We decided to organize EvalRS with friends from Coveo, Microsoft, and NVIDIA, to better understand evaluation in Recommender Systems.

Anybody can join the challenge. There are prizes for best systems, best ideas and best student work. There is also the opportunity of presenting systems at the CIKM conference.

If you are interested in EvalRS and you want to join the challenge you can follow these links:

This blog posts covers a general introduction, motivations and some python code for EvalRS.


We all love RecSys.

Netflix, Spotify, LastFM, Amazon all need systems to improve user experience and recommendations to effectively suggest items. Indeed, if you are online you have surely been in close contact with a Recommender System. Also, if you are reading this now, you have probably used Medium Recommender System!

Spotify Apps. Image from Photo by Heidi Fin on Unsplash.

Recommender Systems are probably one of the most popular machine learning systems in production; moreover, recommenders are probably the machine learning products that have the closest contact with the actual users, since they are generally used in an interactive fashion.

This is why testing is fundamental in Recommender Systems. Failing to detect low performance in some cases can bring reputational damage to a company.

However, from the point of view of development, testing recommender is very difficult: online vs offline, retrieval vs ranking and so on. Sure, there are evaluation metrics, as it is common in the ML field.

Often recommenders are indeed evaluated on standard point-wise metrics like HITS and the MRR, which generally assess how accurate are, on average, predictions on held out data points.

The question is, are standard point-wise metrics enough? The answer is probably no.

Don’t get me wrong, these metrics are very important! As you need to use them to assess how your recommender works on average. However, there is something more to evaluation than just averages.

For example, some recommendations are better than others, how can we account for this? Generally, evaluation requires a more fine-grained approach in which you study the data you have.

Eventually, you need to know the data very well.

Rounded Evaluation?

“Rounded evaluation”? My friend Jacopo discussed the limitations of standard evaluation in his blog post.

Here I will briefly mention two aspects of the evaluation that are important to consider:

  1. Performance over slices. Once you train your model, does it perform equally well on UK users and US users?
  2. Being less wrong. When you predict the wrong item for a user, how wrong are you? Suggesting a horror movie to a user that wants to watch a lighthearted movie, is a bad idea. However, suggesting either a comedy or a romantic movie might be appreciated!

Our EvalRS challenge is built around this exact way of thinking: there is more to evaluation than just MRR and HITS. Thus we focus on evaluating Recommender Systems using a more fine-grained approach.

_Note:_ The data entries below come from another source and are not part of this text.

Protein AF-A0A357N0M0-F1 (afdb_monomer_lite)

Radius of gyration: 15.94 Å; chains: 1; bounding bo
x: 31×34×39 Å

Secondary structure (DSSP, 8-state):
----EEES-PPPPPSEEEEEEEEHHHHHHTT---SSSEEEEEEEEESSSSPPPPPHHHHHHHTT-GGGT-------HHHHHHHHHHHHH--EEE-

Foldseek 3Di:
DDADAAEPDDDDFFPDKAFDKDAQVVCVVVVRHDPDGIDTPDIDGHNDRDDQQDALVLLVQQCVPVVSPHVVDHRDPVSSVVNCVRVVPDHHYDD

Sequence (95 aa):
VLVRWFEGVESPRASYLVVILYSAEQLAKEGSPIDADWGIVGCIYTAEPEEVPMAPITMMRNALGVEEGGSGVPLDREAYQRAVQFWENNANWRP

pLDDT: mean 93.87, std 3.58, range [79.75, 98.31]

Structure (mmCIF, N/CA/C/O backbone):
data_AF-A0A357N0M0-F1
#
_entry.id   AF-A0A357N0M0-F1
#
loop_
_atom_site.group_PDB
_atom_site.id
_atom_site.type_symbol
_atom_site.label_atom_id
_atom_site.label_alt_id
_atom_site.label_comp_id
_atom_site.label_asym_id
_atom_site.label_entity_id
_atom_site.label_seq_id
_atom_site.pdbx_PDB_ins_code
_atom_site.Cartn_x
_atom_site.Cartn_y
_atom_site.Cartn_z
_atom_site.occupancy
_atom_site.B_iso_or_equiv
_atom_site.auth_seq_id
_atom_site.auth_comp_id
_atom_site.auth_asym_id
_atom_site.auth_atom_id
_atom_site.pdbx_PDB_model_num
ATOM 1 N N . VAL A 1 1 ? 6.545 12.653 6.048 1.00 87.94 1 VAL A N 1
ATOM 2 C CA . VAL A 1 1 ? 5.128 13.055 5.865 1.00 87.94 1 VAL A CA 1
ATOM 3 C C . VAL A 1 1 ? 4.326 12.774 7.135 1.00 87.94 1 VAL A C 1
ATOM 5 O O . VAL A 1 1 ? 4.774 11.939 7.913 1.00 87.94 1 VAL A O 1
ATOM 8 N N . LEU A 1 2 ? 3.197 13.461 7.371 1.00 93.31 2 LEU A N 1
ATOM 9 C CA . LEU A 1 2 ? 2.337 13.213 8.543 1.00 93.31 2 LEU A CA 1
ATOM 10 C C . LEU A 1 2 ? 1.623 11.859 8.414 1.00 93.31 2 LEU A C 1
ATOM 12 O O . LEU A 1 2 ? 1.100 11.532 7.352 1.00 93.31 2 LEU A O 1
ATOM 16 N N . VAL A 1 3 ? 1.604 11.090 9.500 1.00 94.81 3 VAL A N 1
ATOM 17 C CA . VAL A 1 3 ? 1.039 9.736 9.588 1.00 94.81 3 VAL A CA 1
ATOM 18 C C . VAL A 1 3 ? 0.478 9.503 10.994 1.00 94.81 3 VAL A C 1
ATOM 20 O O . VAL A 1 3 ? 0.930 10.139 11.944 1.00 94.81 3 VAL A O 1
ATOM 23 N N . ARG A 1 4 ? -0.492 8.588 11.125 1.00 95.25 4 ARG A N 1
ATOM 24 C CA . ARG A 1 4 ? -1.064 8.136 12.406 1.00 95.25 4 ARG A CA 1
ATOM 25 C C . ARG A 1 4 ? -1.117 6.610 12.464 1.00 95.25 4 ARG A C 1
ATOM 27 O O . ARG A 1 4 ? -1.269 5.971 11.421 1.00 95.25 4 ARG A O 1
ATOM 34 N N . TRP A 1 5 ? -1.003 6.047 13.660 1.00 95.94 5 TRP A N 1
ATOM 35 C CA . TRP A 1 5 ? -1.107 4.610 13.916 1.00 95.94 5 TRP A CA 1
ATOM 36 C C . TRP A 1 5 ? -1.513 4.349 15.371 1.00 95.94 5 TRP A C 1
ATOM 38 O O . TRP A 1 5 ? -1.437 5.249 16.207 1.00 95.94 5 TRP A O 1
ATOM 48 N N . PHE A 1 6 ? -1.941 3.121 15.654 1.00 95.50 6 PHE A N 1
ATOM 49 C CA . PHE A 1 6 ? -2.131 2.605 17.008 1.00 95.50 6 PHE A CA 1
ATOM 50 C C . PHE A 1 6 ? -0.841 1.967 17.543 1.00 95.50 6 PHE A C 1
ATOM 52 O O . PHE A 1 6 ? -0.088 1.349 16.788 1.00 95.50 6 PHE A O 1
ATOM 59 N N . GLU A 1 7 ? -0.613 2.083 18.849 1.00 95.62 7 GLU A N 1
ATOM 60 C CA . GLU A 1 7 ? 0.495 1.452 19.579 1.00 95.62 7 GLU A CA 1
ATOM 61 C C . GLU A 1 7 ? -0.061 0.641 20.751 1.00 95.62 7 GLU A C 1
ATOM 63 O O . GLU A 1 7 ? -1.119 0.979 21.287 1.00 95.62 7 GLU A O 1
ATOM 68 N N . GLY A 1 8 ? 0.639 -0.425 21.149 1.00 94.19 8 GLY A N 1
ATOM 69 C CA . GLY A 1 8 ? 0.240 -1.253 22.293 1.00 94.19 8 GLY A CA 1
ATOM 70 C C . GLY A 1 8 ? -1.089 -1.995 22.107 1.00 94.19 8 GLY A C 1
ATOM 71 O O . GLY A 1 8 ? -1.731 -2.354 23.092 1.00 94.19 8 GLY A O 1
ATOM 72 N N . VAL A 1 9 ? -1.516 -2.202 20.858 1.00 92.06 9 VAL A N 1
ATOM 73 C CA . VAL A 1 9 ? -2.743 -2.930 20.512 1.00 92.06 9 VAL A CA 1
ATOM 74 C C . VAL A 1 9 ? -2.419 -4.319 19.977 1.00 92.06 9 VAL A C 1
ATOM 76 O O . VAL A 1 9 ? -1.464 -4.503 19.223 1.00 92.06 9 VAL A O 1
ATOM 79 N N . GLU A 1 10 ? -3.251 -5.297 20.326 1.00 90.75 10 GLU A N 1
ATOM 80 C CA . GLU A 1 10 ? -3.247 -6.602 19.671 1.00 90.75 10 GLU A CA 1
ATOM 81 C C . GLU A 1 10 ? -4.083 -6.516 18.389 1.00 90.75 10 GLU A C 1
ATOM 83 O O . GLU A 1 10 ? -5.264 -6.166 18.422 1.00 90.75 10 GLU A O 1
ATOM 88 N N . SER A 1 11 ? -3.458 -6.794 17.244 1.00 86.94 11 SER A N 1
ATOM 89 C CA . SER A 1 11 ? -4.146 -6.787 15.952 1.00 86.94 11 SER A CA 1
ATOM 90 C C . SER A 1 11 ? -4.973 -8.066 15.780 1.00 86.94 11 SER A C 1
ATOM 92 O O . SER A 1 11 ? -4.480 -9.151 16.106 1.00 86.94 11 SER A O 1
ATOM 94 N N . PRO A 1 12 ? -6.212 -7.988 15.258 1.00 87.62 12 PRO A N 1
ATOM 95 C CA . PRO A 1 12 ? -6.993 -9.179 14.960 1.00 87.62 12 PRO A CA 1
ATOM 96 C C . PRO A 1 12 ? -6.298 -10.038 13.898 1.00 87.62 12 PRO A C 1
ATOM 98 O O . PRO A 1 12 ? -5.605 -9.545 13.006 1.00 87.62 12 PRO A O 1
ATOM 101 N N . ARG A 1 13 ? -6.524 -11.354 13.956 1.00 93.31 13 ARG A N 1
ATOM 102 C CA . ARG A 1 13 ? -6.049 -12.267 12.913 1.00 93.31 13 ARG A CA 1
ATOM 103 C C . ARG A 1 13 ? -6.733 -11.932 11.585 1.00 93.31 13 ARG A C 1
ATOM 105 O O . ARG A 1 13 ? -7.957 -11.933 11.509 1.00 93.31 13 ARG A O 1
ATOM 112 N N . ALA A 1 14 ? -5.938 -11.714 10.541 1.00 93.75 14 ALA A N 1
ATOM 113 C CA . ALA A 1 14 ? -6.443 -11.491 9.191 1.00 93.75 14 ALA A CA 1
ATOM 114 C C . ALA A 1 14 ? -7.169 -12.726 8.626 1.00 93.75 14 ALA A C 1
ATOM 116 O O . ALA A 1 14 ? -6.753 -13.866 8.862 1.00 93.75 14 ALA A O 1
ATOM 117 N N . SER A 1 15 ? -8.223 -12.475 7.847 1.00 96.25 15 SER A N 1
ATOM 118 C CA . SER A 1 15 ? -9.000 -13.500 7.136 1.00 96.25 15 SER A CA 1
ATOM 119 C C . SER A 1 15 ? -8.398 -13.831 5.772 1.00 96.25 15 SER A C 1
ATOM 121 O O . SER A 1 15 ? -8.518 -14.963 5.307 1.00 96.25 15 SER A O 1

We have a dataset (see next sections) with tons of metadata that can be studied and analyzed from different perspectives.


How can we quickly introduce better testing in recommender systems? Well, we need RecList for this. RecList is a novel python package we have designed to support the evaluation of recommender systems.

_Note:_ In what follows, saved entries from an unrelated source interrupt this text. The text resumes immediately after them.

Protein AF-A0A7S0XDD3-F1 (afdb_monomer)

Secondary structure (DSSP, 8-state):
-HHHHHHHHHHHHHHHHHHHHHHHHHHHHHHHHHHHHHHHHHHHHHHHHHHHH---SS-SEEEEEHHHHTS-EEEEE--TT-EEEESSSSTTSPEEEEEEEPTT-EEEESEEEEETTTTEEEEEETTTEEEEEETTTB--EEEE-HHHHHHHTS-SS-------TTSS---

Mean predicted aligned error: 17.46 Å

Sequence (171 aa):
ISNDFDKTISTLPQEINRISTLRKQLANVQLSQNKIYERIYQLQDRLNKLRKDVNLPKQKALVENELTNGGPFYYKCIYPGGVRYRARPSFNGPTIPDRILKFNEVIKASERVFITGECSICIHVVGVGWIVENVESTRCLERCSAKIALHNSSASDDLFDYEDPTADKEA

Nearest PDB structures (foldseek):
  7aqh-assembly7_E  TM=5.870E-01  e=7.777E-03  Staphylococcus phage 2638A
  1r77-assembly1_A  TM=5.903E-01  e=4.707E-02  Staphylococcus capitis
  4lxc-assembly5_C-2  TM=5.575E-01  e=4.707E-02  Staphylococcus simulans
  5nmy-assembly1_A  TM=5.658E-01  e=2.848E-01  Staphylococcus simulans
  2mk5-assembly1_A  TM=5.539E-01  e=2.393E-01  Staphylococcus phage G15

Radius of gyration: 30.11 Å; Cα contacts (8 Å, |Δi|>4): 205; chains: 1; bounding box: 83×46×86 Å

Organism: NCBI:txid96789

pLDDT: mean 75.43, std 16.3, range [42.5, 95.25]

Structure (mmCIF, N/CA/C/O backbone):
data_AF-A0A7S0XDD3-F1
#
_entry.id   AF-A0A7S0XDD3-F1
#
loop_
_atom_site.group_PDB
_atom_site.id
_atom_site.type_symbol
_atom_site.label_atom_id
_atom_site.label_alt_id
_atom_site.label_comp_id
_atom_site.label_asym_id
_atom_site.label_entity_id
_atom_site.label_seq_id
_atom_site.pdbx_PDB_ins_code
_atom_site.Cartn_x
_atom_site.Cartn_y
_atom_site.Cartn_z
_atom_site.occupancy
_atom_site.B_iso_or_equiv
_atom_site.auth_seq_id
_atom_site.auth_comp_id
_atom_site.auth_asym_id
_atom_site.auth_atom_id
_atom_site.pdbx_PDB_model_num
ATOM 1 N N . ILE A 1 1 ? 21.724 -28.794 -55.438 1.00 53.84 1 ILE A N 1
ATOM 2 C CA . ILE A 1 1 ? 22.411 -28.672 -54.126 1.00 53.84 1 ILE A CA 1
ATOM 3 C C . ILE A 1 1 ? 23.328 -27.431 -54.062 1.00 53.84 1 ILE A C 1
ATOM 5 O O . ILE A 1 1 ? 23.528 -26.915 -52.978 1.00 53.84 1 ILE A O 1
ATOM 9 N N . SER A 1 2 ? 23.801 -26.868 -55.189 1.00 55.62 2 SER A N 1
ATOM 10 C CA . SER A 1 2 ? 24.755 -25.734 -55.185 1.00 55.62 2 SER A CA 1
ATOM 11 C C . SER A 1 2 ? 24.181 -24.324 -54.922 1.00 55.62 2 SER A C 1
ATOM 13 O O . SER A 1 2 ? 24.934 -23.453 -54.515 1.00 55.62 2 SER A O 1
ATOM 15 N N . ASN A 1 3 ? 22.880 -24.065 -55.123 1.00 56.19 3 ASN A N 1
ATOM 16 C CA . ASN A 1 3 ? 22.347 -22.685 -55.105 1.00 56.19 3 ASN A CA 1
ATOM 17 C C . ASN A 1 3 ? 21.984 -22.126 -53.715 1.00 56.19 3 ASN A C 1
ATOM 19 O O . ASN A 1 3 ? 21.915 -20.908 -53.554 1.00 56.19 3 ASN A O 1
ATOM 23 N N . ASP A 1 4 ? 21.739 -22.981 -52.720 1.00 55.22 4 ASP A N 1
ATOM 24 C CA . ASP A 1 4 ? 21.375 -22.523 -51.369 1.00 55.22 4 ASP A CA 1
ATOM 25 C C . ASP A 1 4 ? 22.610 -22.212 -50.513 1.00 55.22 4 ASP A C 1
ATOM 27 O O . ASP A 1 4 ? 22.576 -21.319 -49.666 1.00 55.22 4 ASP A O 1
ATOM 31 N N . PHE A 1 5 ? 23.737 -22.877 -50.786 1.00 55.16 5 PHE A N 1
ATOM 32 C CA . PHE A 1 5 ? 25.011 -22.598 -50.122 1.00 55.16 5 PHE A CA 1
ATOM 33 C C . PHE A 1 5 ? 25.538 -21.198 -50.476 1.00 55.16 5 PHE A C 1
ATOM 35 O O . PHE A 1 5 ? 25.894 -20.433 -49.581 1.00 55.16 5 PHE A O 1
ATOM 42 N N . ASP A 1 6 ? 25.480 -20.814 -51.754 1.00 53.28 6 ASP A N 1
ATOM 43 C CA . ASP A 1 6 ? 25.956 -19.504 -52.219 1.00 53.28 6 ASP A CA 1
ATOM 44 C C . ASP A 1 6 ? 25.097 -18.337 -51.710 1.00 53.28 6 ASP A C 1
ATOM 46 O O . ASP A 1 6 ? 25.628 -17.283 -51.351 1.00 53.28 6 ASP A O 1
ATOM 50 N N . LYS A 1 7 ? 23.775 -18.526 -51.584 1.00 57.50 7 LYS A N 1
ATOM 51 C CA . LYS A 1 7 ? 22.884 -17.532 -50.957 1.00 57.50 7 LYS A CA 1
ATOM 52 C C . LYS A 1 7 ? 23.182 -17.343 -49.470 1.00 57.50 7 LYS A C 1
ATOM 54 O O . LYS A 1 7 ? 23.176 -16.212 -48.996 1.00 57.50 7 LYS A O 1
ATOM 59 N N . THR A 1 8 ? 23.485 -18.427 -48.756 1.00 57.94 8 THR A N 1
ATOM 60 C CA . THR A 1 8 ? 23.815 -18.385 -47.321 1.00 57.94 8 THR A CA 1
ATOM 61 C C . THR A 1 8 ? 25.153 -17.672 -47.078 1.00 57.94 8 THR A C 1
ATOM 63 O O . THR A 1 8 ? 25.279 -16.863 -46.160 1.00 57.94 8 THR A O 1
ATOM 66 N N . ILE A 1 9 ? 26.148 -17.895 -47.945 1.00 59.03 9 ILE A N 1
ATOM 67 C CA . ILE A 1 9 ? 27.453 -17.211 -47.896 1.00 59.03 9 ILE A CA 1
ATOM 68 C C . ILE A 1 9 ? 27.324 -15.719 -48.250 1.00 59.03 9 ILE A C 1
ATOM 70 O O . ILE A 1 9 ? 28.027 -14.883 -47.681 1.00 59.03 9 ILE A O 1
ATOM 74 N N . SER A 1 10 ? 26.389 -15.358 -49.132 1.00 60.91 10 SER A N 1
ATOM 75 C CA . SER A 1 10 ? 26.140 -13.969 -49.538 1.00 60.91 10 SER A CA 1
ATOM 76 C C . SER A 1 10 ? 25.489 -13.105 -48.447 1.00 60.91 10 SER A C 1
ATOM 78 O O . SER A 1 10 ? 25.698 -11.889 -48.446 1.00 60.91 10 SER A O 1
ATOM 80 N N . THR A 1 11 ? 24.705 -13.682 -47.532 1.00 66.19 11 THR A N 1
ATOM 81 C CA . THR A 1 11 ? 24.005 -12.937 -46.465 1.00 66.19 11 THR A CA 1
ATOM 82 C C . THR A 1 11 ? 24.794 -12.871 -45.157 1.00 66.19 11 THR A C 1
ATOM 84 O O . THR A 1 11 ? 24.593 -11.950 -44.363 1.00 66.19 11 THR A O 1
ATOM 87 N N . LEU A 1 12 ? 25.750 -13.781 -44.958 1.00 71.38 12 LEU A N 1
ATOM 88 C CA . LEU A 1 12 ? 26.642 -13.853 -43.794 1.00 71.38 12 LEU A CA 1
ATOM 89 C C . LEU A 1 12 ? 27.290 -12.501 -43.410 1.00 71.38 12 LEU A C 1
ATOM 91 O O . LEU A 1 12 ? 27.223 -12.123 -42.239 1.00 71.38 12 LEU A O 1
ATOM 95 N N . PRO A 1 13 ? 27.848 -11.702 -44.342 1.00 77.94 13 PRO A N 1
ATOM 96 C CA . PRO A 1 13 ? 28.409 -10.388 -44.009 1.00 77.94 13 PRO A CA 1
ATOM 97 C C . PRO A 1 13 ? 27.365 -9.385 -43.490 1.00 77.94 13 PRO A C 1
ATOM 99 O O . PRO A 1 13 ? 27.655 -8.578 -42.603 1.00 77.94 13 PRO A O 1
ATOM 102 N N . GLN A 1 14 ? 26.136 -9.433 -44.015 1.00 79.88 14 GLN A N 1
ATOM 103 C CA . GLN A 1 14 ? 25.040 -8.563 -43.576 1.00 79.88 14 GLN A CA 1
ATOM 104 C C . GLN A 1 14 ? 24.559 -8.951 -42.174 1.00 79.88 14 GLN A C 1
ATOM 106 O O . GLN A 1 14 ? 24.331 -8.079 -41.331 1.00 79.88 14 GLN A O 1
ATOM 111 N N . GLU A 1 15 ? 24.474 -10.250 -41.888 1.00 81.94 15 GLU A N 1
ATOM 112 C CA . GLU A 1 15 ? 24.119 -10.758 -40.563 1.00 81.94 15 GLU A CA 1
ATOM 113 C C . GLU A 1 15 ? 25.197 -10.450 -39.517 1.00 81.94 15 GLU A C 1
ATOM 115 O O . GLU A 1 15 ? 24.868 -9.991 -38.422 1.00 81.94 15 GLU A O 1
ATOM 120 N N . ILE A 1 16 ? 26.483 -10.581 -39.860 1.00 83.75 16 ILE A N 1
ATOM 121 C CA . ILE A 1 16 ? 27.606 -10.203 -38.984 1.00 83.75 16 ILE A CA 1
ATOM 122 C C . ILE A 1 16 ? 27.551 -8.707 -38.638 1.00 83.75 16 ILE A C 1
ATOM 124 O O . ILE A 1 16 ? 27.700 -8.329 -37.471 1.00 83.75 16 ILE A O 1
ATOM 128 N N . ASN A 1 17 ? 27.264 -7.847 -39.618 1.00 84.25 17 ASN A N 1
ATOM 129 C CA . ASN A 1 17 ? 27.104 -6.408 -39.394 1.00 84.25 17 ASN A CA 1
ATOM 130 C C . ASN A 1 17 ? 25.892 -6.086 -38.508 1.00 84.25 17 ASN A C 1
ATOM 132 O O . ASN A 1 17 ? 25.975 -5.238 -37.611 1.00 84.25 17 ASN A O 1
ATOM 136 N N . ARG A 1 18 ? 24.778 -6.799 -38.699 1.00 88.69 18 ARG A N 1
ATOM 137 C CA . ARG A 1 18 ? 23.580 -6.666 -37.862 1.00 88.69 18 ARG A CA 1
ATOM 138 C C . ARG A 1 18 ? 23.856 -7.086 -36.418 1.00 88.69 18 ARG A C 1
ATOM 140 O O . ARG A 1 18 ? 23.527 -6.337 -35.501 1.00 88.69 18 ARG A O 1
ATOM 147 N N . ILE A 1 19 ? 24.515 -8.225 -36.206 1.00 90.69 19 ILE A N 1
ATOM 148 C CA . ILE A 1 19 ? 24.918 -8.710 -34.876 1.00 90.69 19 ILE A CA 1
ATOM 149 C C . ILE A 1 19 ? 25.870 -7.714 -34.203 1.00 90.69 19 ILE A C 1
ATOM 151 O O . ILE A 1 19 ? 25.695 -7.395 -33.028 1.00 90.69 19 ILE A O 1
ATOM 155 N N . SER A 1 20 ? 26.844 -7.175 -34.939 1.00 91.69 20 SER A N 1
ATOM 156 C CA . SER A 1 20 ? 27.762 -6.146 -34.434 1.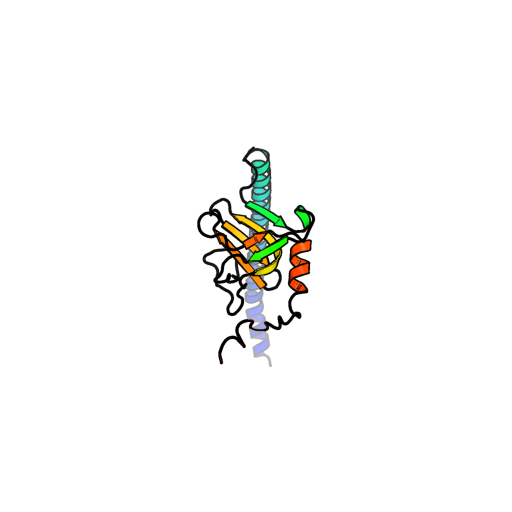00 91.69 20 SER A CA 1
ATOM 157 C C . SER A 1 20 ? 27.015 -4.889 -33.970 1.00 91.69 20 SER A C 1
ATOM 159 O O . SER A 1 20 ? 27.276 -4.358 -32.888 1.00 91.69 20 SER A O 1
ATOM 161 N N . THR A 1 21 ? 26.018 -4.455 -34.741 1.00 92.25 21 THR A N 1
ATOM 162 C CA . THR A 1 21 ? 25.179 -3.295 -34.407 1.00 92.25 21 THR A CA 1
ATOM 163 C C . THR A 1 21 ? 24.343 -3.546 -33.153 1.00 92.25 21 THR A C 1
ATOM 165 O O . THR A 1 21 ? 24.332 -2.715 -32.245 1.00 92.25 21 THR A O 1
ATOM 168 N N . LEU A 1 22 ? 23.710 -4.718 -33.054 1.00 93.38 22 LEU A N 1
ATOM 169 C CA . LEU A 1 22 ? 22.928 -5.115 -31.881 1.00 93.38 22 LEU A CA 1
ATOM 170 C C . LEU A 1 22 ? 23.793 -5.212 -30.619 1.00 93.38 22 LEU A C 1
ATOM 172 O O . LEU A 1 22 ? 23.376 -4.759 -29.556 1.00 93.38 22 LEU A O 1
ATOM 176 N N . ARG A 1 23 ? 25.026 -5.724 -30.725 1.00 93.44 23 ARG A N 1
ATOM 177 C CA . ARG A 1 23 ? 25.981 -5.756 -29.603 1.00 93.44 23 ARG A CA 1
ATOM 178 C C . ARG A 1 23 ? 26.328 -4.352 -29.109 1.00 93.44 23 ARG A C 1
ATOM 180 O O . ARG A 1 23 ? 26.346 -4.124 -27.902 1.00 93.44 23 ARG A O 1
ATOM 187 N N . LYS A 1 24 ? 26.545 -3.398 -30.021 1.00 94.19 24 LYS A N 1
ATOM 188 C CA . LYS A 1 24 ? 26.776 -1.987 -29.661 1.00 94.19 24 LYS A CA 1
ATOM 189 C C . LYS A 1 24 ? 25.556 -1.369 -28.975 1.00 94.19 24 LYS A C 1
ATOM 191 O O . LYS A 1 24 ? 2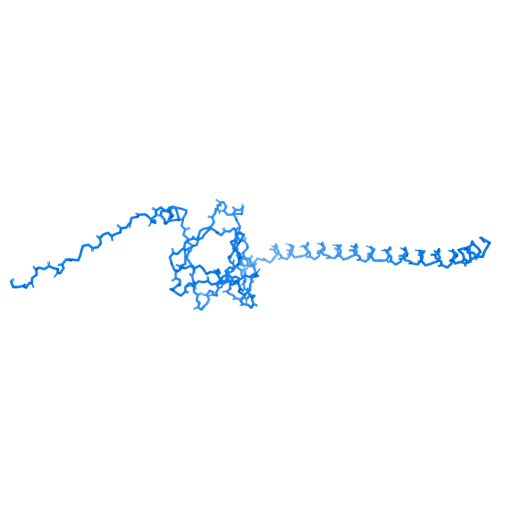5.703 -0.677 -27.973 1.00 94.19 24 LYS A O 1
ATOM 196 N N . GLN A 1 25 ? 24.353 -1.637 -29.482 1.00 94.19 25 GLN A N 1
ATOM 197 C CA . GLN A 1 25 ? 23.114 -1.158 -28.864 1.00 94.19 25 GLN A CA 1
ATOM 198 C C . GLN A 1 25 ? 22.910 -1.742 -27.462 1.00 94.19 25 GLN A C 1
ATOM 200 O O . GLN A 1 25 ? 22.596 -0.995 -26.538 1.00 94.19 25 GLN A O 1
ATOM 205 N N . LEU A 1 26 ? 23.156 -3.041 -27.277 1.00 94.81 26 LEU A N 1
ATOM 206 C CA . LEU A 1 26 ? 23.070 -3.693 -25.972 1.00 94.81 26 LEU A CA 1
ATOM 207 C C . LEU A 1 26 ? 24.053 -3.079 -24.967 1.00 94.81 26 LEU A C 1
ATOM 209 O O . LEU A 1 26 ? 23.653 -2.759 -23.850 1.00 94.81 26 LEU A O 1
ATOM 213 N N . ALA A 1 27 ? 25.301 -2.838 -25.378 1.00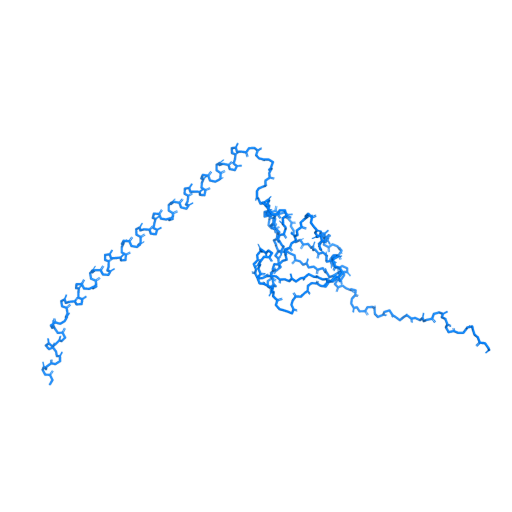 94.44 27 ALA A N 1
ATOM 214 C CA . ALA A 1 27 ? 26.296 -2.178 -24.535 1.00 94.44 27 ALA A CA 1
ATOM 215 C C . ALA A 1 27 ? 25.848 -0.765 -24.110 1.00 94.44 27 ALA A C 1
ATOM 217 O O . ALA A 1 27 ? 25.996 -0.386 -22.948 1.00 94.44 27 ALA A O 1
ATOM 218 N N . ASN A 1 28 ? 25.228 -0.002 -25.018 1.00 95.25 28 ASN A N 1
ATOM 219 C CA . ASN A 1 28 ? 24.679 1.319 -24.701 1.00 95.25 28 ASN A CA 1
ATOM 220 C C . ASN A 1 28 ? 23.520 1.246 -23.695 1.00 95.25 28 ASN A C 1
ATOM 222 O O . ASN A 1 28 ? 23.448 2.071 -22.781 1.00 95.25 28 ASN A O 1
ATOM 226 N N . VAL A 1 29 ? 22.627 0.260 -23.835 1.00 94.94 29 VAL A N 1
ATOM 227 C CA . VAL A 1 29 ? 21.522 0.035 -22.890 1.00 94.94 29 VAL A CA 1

RecList allows us to focus on writing models and let automated pipelines deal with the evaluation. EvalRS scripts are built on top of RecList to simply the challenge for participants.

The Challenge

The EvalRS dataset and general challenge focuses on the LastFM dataset (Schedl, 2016), available for non-commerical purposes, which contains interactions between users and songs.

This challenge is focused on three methodological pillars that are important to describe:

Avoid public leaderboard overfitting

If the leaderboard is public and multiple experiments can be run, it might be easy to just search for the best configuration by using the testset as a guide.

To this end, we use Bootstrapped k-fold CV instead of a fixed holdout test set. This will make it more difficult to overfit on the leaderboard and will allow us to provide a better evaluation methodology.

Avoid high-consumption ensemble solutions that cannot be deployed

Since this is a code competition, the final step of the evaluation will provide a fixed compute budget. This allows us to evaluate recommender systems that can be used and deployed in practice.

Avoid single metric chasing

We standardize a benchmark with many metrics that includes fairness and behavioral testing. This is going to make our evaluation much more complete.

Using this setup, we hope to ensure results are comparable and fair.

The Dataset

The LastFM dataset contains 37M interactions and it is rich in metadata. The task will be “suggesting to users new tracks to listen to”.

For users, we have demographic information, gender (binary), the time when they registered, and many more additional features.

User Dataframe. Image by author.

For each track we have access to artists and albums, so we can learn higher-level patterns (e.g., we can count how many albums an artist has and use this as an additional feature for our model).

Track Dataframe. Image by author.

Finally, the most valuable part of the entire dataset. The interactions. This portion of the data contains the interaction between users and tracks, with the timestamp of when the user has listened to the song. This will be our core element in building our recommender.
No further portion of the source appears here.